Making a military widow cry: that is a classic Trump move

Instead of standing on a pedestal, he clambers down into the gutter of Twitter where he can indulge in the pettiest form of politics.

Just when you thought there was nothing left to destroy – no more rules or taboos to break – Donald Trump proved you wrong. After nine long months of bumping along the bottom, our preening president has taken the presidency to a new all-time low.

This week the commander-in-chief has somehow contrived to drive to tears the grieving mother of one of his own special forces. Along the way, he boasted about his own outreach to gold star families, and defamed his predecessors’ record on the same.

All the while he shows no sympathy or urgency about millions of his own citizens struggling for several weeks without food, water and power in Puerto Rico.

Hugging people doesn’t take much skill or sensibility; just a touch of humanity. A real populist finds this kind of thing quite easy. If you want to be loved by the people, it’s a good idea to show a little love to the people in their hour of need. It worked for Evita Peron, Fidel Castro and even the ice-cold British royal family.

George W Bush may have invaded Iraq in America’s worst national security disaster since Vietnam. But he spent many hours visiting with his wounded warriors and grieving families. Barack Obama may have called the same Iraq war stupid and suffered a fractious relationship with the top brass. But he continued the long-standing presidential tradition of investing his time and emotion with the troops and their families.

Not so much Donald Trump. According to the mother of Sergeant La David Johnson, one of four Green Berets killed in action in Niger, Trump managed to “disrespect” her son and his widow, forgot his name, and told them he “knew what he signed up for.” This charming conversation took place while the family was traveling to the airport to receive the body of their beloved son and husband, leaving Johnson’s widow Myeshia in tears.

Naturally Trump has turned his multiple blunders into a political fistfight. He has blamed a Democratic representative traveling with the Johnsons for fabricating the account, telling reporters: “I had a very nice conversation with the woman, the wife, who sounded like a lovely woman.”

The sad thing is he probably thought he was being nice. The even sadder thing is that he still can’t be bothered to remember their name.

You can’t screw things up this spectacularly by chance or human error. It takes a lifetime of effort and habit to be this incompetent, unfeeling and self-defeating. This is a determined effort to distance himself from his fellow Americans, and it is succeeding rather well. It may just be the most successful thing Trump has ever done, even if the rest of humanity considers it an abject failure.

Like all bad habits, it follows a pattern. Trump was remarkably silent about the deaths in Niger, even though he and his fellow Republicans couldn’t stop talking about the US lives lost in the ambush in Benghazi in 2012. When he came under fire for not calling the relatives of the fallen soldiers, Trump said he had written letters which had not yet been mailed. The US Postal Service is obviously not what it used to be.

When that bumbling excuse fell flat, he claimed Obama failed to call gold star families, including his own chief of staff, John Kelly, whose son died in Afghanistan. This claim has been forcefully rejected by Obama’s aides, while Kelly’s associates can recall no such thing.

This kind of behavior might be normal among middle school students whose hormones interfere with their ability to finish their homework on time. Explaining Trump’s actions is altogether more unsettling.

You can’t say there were no warning signs of this kind of weirdness. Trump lashed out at the gold star family of Humayun Khan who died in Iraq in 2004, when they attacked his Muslim travel ban.
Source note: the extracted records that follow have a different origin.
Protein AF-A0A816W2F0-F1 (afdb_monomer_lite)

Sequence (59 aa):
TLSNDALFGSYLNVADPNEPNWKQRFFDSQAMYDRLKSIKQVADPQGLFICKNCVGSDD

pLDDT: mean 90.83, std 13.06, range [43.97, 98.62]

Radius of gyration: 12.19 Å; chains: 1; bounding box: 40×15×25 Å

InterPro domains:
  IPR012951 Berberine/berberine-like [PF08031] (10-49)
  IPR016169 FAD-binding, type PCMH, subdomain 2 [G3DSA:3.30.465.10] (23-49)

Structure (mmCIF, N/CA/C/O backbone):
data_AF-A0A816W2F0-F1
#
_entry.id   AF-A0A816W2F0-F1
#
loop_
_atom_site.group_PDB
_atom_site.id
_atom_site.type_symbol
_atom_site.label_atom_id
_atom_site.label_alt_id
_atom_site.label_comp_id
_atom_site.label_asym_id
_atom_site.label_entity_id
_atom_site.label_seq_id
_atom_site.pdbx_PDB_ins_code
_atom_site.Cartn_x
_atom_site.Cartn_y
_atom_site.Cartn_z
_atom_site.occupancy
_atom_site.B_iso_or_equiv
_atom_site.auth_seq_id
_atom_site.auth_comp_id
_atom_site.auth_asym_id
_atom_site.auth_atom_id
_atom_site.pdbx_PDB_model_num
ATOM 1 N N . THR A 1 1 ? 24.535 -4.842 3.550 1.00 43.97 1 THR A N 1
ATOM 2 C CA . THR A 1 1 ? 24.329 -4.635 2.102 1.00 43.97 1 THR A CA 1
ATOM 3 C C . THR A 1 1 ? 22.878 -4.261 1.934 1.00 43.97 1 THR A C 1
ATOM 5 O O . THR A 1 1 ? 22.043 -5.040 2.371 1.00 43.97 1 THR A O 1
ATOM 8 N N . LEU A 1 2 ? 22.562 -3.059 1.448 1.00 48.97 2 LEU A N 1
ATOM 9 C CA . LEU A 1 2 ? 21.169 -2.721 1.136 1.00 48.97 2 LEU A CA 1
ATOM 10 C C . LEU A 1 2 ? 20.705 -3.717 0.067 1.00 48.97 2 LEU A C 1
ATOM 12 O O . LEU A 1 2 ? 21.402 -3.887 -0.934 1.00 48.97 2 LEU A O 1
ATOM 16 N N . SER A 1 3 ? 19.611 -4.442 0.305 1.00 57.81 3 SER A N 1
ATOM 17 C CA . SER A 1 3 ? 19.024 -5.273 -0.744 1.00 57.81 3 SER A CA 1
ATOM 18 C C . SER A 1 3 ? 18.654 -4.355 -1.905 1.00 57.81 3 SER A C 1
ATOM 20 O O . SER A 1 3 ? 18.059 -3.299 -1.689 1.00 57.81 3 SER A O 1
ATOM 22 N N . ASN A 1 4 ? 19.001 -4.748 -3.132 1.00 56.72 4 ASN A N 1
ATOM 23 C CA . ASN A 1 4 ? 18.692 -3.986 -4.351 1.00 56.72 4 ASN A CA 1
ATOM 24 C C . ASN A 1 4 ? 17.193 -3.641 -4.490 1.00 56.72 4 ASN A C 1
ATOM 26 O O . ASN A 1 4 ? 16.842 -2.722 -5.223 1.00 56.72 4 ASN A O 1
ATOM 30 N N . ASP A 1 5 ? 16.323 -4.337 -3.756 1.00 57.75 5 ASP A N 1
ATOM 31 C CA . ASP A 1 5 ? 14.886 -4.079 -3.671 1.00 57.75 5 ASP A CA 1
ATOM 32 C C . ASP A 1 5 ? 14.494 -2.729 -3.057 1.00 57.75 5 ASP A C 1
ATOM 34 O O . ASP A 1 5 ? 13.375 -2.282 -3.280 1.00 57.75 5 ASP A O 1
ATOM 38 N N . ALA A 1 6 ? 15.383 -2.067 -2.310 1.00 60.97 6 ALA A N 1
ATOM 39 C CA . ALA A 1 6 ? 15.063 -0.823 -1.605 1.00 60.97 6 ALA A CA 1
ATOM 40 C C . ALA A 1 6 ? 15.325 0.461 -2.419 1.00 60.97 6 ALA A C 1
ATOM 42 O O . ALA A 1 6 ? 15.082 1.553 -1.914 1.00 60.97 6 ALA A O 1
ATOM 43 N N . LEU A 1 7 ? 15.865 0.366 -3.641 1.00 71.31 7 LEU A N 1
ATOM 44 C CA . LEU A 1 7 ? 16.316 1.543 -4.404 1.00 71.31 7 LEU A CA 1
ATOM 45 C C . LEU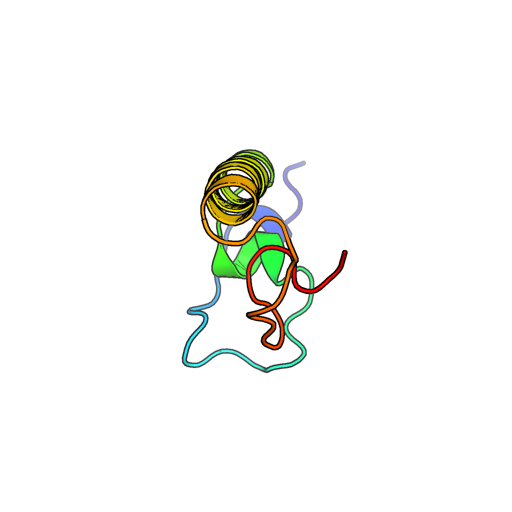 A 1 7 ? 15.329 2.027 -5.477 1.00 71.31 7 LEU A C 1
ATOM 47 O O . LEU A 1 7 ? 15.505 3.130 -5.991 1.00 71.31 7 LEU A O 1
ATOM 51 N N . PHE A 1 8 ? 14.310 1.237 -5.830 1.00 83.69 8 PHE A N 1
ATOM 52 C CA . PHE A 1 8 ? 13.412 1.543 -6.947 1.00 83.69 8 PHE A CA 1
ATOM 53 C C . PHE A 1 8 ? 11.946 1.319 -6.579 1.00 83.69 8 PHE A C 1
ATOM 55 O O . PHE A 1 8 ? 11.600 0.324 -5.945 1.00 83.69 8 PHE A O 1
ATOM 62 N N . GLY A 1 9 ? 11.086 2.236 -7.021 1.00 91.75 9 GLY A N 1
ATOM 63 C CA . GLY A 1 9 ? 9.635 2.144 -6.883 1.00 91.75 9 GLY A CA 1
ATOM 64 C C . GLY A 1 9 ? 8.939 1.872 -8.216 1.00 91.75 9 GLY A C 1
ATOM 65 O O . GLY A 1 9 ? 9.518 2.055 -9.288 1.00 91.75 9 GLY A O 1
ATOM 66 N N . SER A 1 10 ? 7.676 1.477 -8.127 1.00 94.25 10 SER A N 1
ATOM 67 C CA . SER A 1 10 ? 6.758 1.287 -9.247 1.00 94.25 10 SER A CA 1
ATOM 68 C C . SER A 1 10 ? 5.581 2.250 -9.085 1.00 94.25 10 SER A C 1
ATOM 70 O O . SER A 1 10 ? 5.069 2.458 -7.986 1.00 94.25 10 SER A O 1
ATOM 72 N N . TYR A 1 11 ? 5.126 2.860 -10.178 1.00 95.25 11 TYR A N 1
ATOM 73 C CA . TYR A 1 11 ? 3.971 3.752 -10.120 1.0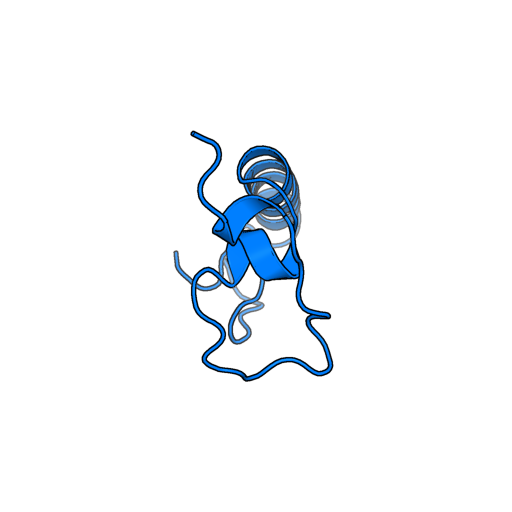0 95.25 11 TYR A CA 1
ATOM 74 C C . TYR A 1 11 ? 2.678 2.929 -10.096 1.00 95.25 11 TYR A C 1
ATOM 76 O O . TYR A 1 11 ? 2.320 2.320 -11.102 1.00 95.25 11 TYR A O 1
ATOM 84 N N . LEU A 1 12 ? 1.981 2.930 -8.952 1.00 95.81 12 LEU A N 1
ATOM 85 C CA . LEU A 1 12 ? 0.800 2.100 -8.654 1.00 95.81 12 LEU A CA 1
ATOM 86 C C . LEU A 1 12 ? -0.196 1.982 -9.820 1.00 95.81 12 LEU A C 1
ATOM 88 O O . LEU A 1 12 ? -0.656 0.889 -10.130 1.00 95.81 12 LEU A O 1
ATOM 92 N N . ASN A 1 13 ? -0.512 3.097 -10.485 1.00 96.31 13 ASN A N 1
ATOM 93 C CA . ASN A 1 13 ? -1.551 3.136 -11.518 1.00 96.31 13 ASN A CA 1
ATOM 94 C C . ASN A 1 1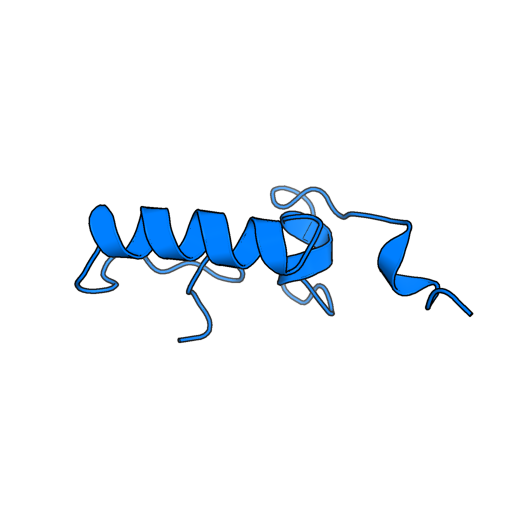3 ? -1.146 2.495 -12.860 1.00 96.31 13 ASN A C 1
ATOM 96 O O . ASN A 1 13 ? -2.005 2.336 -13.724 1.00 96.31 13 ASN A O 1
ATOM 100 N N . VAL A 1 14 ? 0.135 2.172 -13.071 1.00 96.56 14 VAL A N 1
ATOM 101 C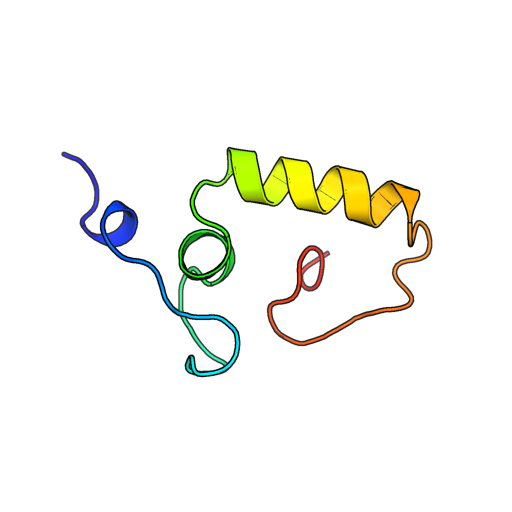 CA . VAL A 1 14 ? 0.651 1.594 -14.333 1.00 96.56 14 VAL A CA 1
ATOM 102 C C . VAL A 1 14 ? 1.567 0.383 -14.114 1.00 96.56 14 VAL A C 1
ATOM 104 O O . VAL A 1 14 ? 2.226 -0.065 -15.050 1.00 96.56 14 VAL A O 1
ATOM 107 N N . ALA A 1 15 ? 1.644 -0.126 -12.886 1.00 95.56 15 ALA A N 1
ATOM 108 C CA . ALA A 1 15 ? 2.458 -1.285 -12.545 1.00 95.56 15 ALA A CA 1
ATOM 109 C C . ALA A 1 15 ? 1.756 -2.608 -12.895 1.00 95.56 15 ALA A C 1
ATOM 111 O O . ALA A 1 15 ? 0.538 -2.655 -13.091 1.00 95.56 15 ALA A O 1
ATOM 112 N N . ASP A 1 16 ? 2.524 -3.700 -12.936 1.00 95.31 16 ASP A N 1
ATOM 113 C CA . ASP A 1 16 ? 1.957 -5.047 -13.031 1.00 95.31 16 ASP A CA 1
ATOM 114 C C . ASP A 1 16 ? 1.062 -5.306 -11.801 1.00 95.31 16 ASP A C 1
ATOM 116 O O . ASP A 1 16 ? 1.503 -5.099 -10.664 1.00 95.31 16 ASP A O 1
ATOM 120 N N . PRO A 1 17 ? -0.184 -5.788 -11.967 1.00 94.00 17 PRO A N 1
ATOM 121 C CA . PRO A 1 17 ? -1.008 -6.207 -10.839 1.00 94.00 17 PRO A CA 1
ATOM 122 C C . PRO A 1 17 ? -0.309 -7.221 -9.913 1.00 94.00 17 PRO A C 1
ATOM 124 O O . PRO A 1 17 ? -0.642 -7.313 -8.735 1.00 94.00 17 PRO A O 1
ATOM 127 N N . ASN A 1 18 ? 0.643 -8.003 -10.410 1.00 95.50 18 ASN A N 1
ATOM 128 C CA . ASN A 1 18 ? 1.401 -8.987 -9.642 1.00 95.50 18 ASN A CA 1
ATOM 129 C C . ASN A 1 18 ? 2.775 -8.468 -9.185 1.00 95.50 18 ASN A C 1
ATOM 131 O O . ASN A 1 18 ? 3.652 -9.285 -8.906 1.00 95.50 18 ASN A O 1
ATOM 135 N N . GLU A 1 19 ? 2.971 -7.144 -9.109 1.00 94.31 19 GLU A N 1
ATOM 136 C CA . GLU A 1 19 ? 4.213 -6.527 -8.629 1.00 94.31 19 GLU A CA 1
ATOM 137 C C . GLU A 1 19 ? 4.687 -7.180 -7.312 1.00 94.31 19 GLU A C 1
ATOM 139 O O . GLU A 1 19 ? 3.984 -7.126 -6.291 1.00 94.31 19 GLU A O 1
ATOM 144 N N . PRO A 1 20 ? 5.875 -7.808 -7.298 1.00 92.44 20 PRO A N 1
ATOM 145 C CA . PRO A 1 20 ? 6.440 -8.348 -6.073 1.00 92.44 20 PRO A CA 1
ATOM 146 C C . PRO A 1 20 ? 6.789 -7.207 -5.116 1.00 92.44 20 PRO A C 1
ATOM 148 O O . PRO A 1 20 ? 7.222 -6.135 -5.527 1.00 92.44 20 PRO A O 1
ATOM 151 N N . ASN A 1 21 ? 6.632 -7.433 -3.812 1.00 92.06 21 ASN A N 1
ATOM 152 C CA . ASN A 1 21 ? 6.906 -6.409 -2.795 1.00 92.06 21 ASN A CA 1
ATOM 153 C C . ASN A 1 21 ? 6.129 -5.092 -3.031 1.00 92.06 21 ASN A C 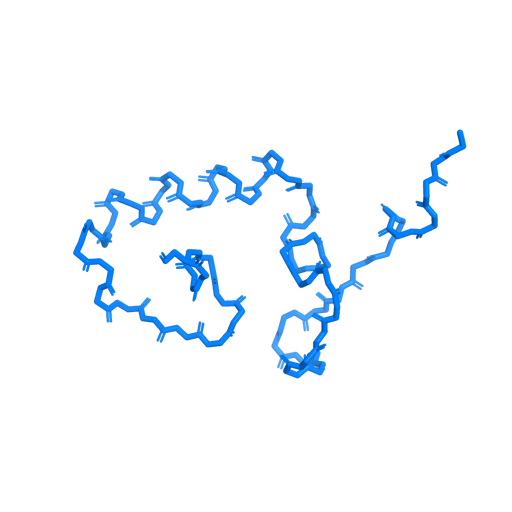1
ATOM 155 O O . ASN A 1 21 ? 6.609 -4.014 -2.673 1.00 92.06 21 ASN A O 1
ATOM 159 N N . TRP A 1 22 ? 4.920 -5.170 -3.608 1.00 94.94 22 TRP A N 1
ATOM 160 C CA . TRP A 1 22 ? 4.087 -4.021 -3.996 1.00 94.94 22 TRP A CA 1
ATOM 161 C C . TRP A 1 22 ? 3.935 -2.957 -2.905 1.00 94.94 22 TRP A C 1
ATOM 163 O O . TRP A 1 22 ? 3.909 -1.770 -3.211 1.00 94.94 22 TRP A O 1
ATOM 173 N N . LYS A 1 23 ? 3.889 -3.345 -1.623 1.00 95.56 23 LYS A N 1
ATOM 174 C CA . LYS A 1 23 ? 3.803 -2.392 -0.506 1.00 95.56 23 LYS A CA 1
ATOM 175 C C . LYS A 1 23 ? 4.956 -1.395 -0.523 1.00 95.56 23 LYS A C 1
ATOM 177 O O . LYS A 1 23 ? 4.735 -0.197 -0.407 1.00 95.56 23 LYS A O 1
ATOM 182 N N . GLN A 1 24 ? 6.174 -1.894 -0.699 1.00 93.19 24 GLN A N 1
ATOM 183 C CA . GLN A 1 24 ? 7.374 -1.066 -0.744 1.00 93.19 24 GLN A CA 1
ATOM 184 C C . GLN A 1 24 ? 7.511 -0.391 -2.109 1.00 93.19 24 GLN A C 1
ATOM 186 O O . GLN A 1 24 ? 7.784 0.801 -2.202 1.00 93.19 24 GLN A O 1
ATOM 191 N N . ARG A 1 25 ? 7.235 -1.131 -3.190 1.00 93.69 25 ARG A N 1
ATOM 192 C CA . ARG A 1 25 ? 7.339 -0.591 -4.551 1.00 93.69 25 ARG A CA 1
ATOM 193 C C . ARG A 1 25 ? 6.379 0.572 -4.794 1.00 93.69 25 ARG A C 1
ATOM 195 O O . ARG A 1 25 ? 6.759 1.512 -5.481 1.00 93.69 25 ARG A O 1
ATOM 202 N N . PHE A 1 26 ? 5.173 0.540 -4.230 1.00 95.94 26 PHE A N 1
ATOM 203 C CA . PHE A 1 26 ? 4.155 1.575 -4.441 1.00 95.94 26 PHE A CA 1
ATOM 204 C C . PHE A 1 26 ? 4.137 2.647 -3.351 1.00 95.94 26 PHE A C 1
ATOM 206 O O . PHE A 1 26 ? 3.802 3.794 -3.642 1.00 95.94 26 PHE A O 1
ATOM 213 N N . PHE A 1 27 ? 4.477 2.291 -2.109 1.00 95.69 27 PHE A N 1
ATOM 214 C CA . PHE A 1 27 ? 4.334 3.176 -0.947 1.00 95.69 27 PHE A CA 1
ATOM 215 C C . PHE A 1 27 ? 5.653 3.445 -0.212 1.00 95.69 27 PHE A C 1
ATOM 217 O O . PHE A 1 27 ? 5.617 3.934 0.914 1.00 95.69 27 PHE A O 1
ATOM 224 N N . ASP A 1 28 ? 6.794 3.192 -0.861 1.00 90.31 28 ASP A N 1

Naturally Trump went after Khan’s mother for no good reason, claiming she was forbidden from talking.

Launching a personal attack on an emotionally vulnerable citizen without any foundation in fact: the signature Trump move.

Then again, he recently mocked the Spanish accent of the long-suffering US citizens in Puerto Rico, threw paper towels into a San Juan crowd like he was shooting hoops, and threatened to pull out his own government support from the US territory.

You don’t get much more vulnerable than a population struggling to survive with no power, clean water, cooked food, or economy for several weeks.

Most people aspire to the presidency to lead a nation, if not the world. The presidential pedestal puts them in the history books as the head of state of the world’s most powerful nation. Rising above politics as head of state is the best part of the job, and the commander-in-chief role – never mind the comforter-in-chief – is immune from petty politics.

Unless you’re Donald Trump. Instead of leading a nation and the world, he seems determined to divide a nation and the world. Instead of standing on a pedestal, he clambers down into the gutter of Twitter where he can indulge in the pettiest form of politics.

In the case of the gold star families, a phone call from the president is not just a phone call from a president. It’s a phone call from a whole country.

That may be the biggest failure of all for Donald Trump. Senator John McCain, who knows a thing or two about national service, likes to say there is nothing more noble than serving a cause greater than self. Clearly that is a concept that is too big (or too grown-up) for this president, who can think of no cause greater than himself.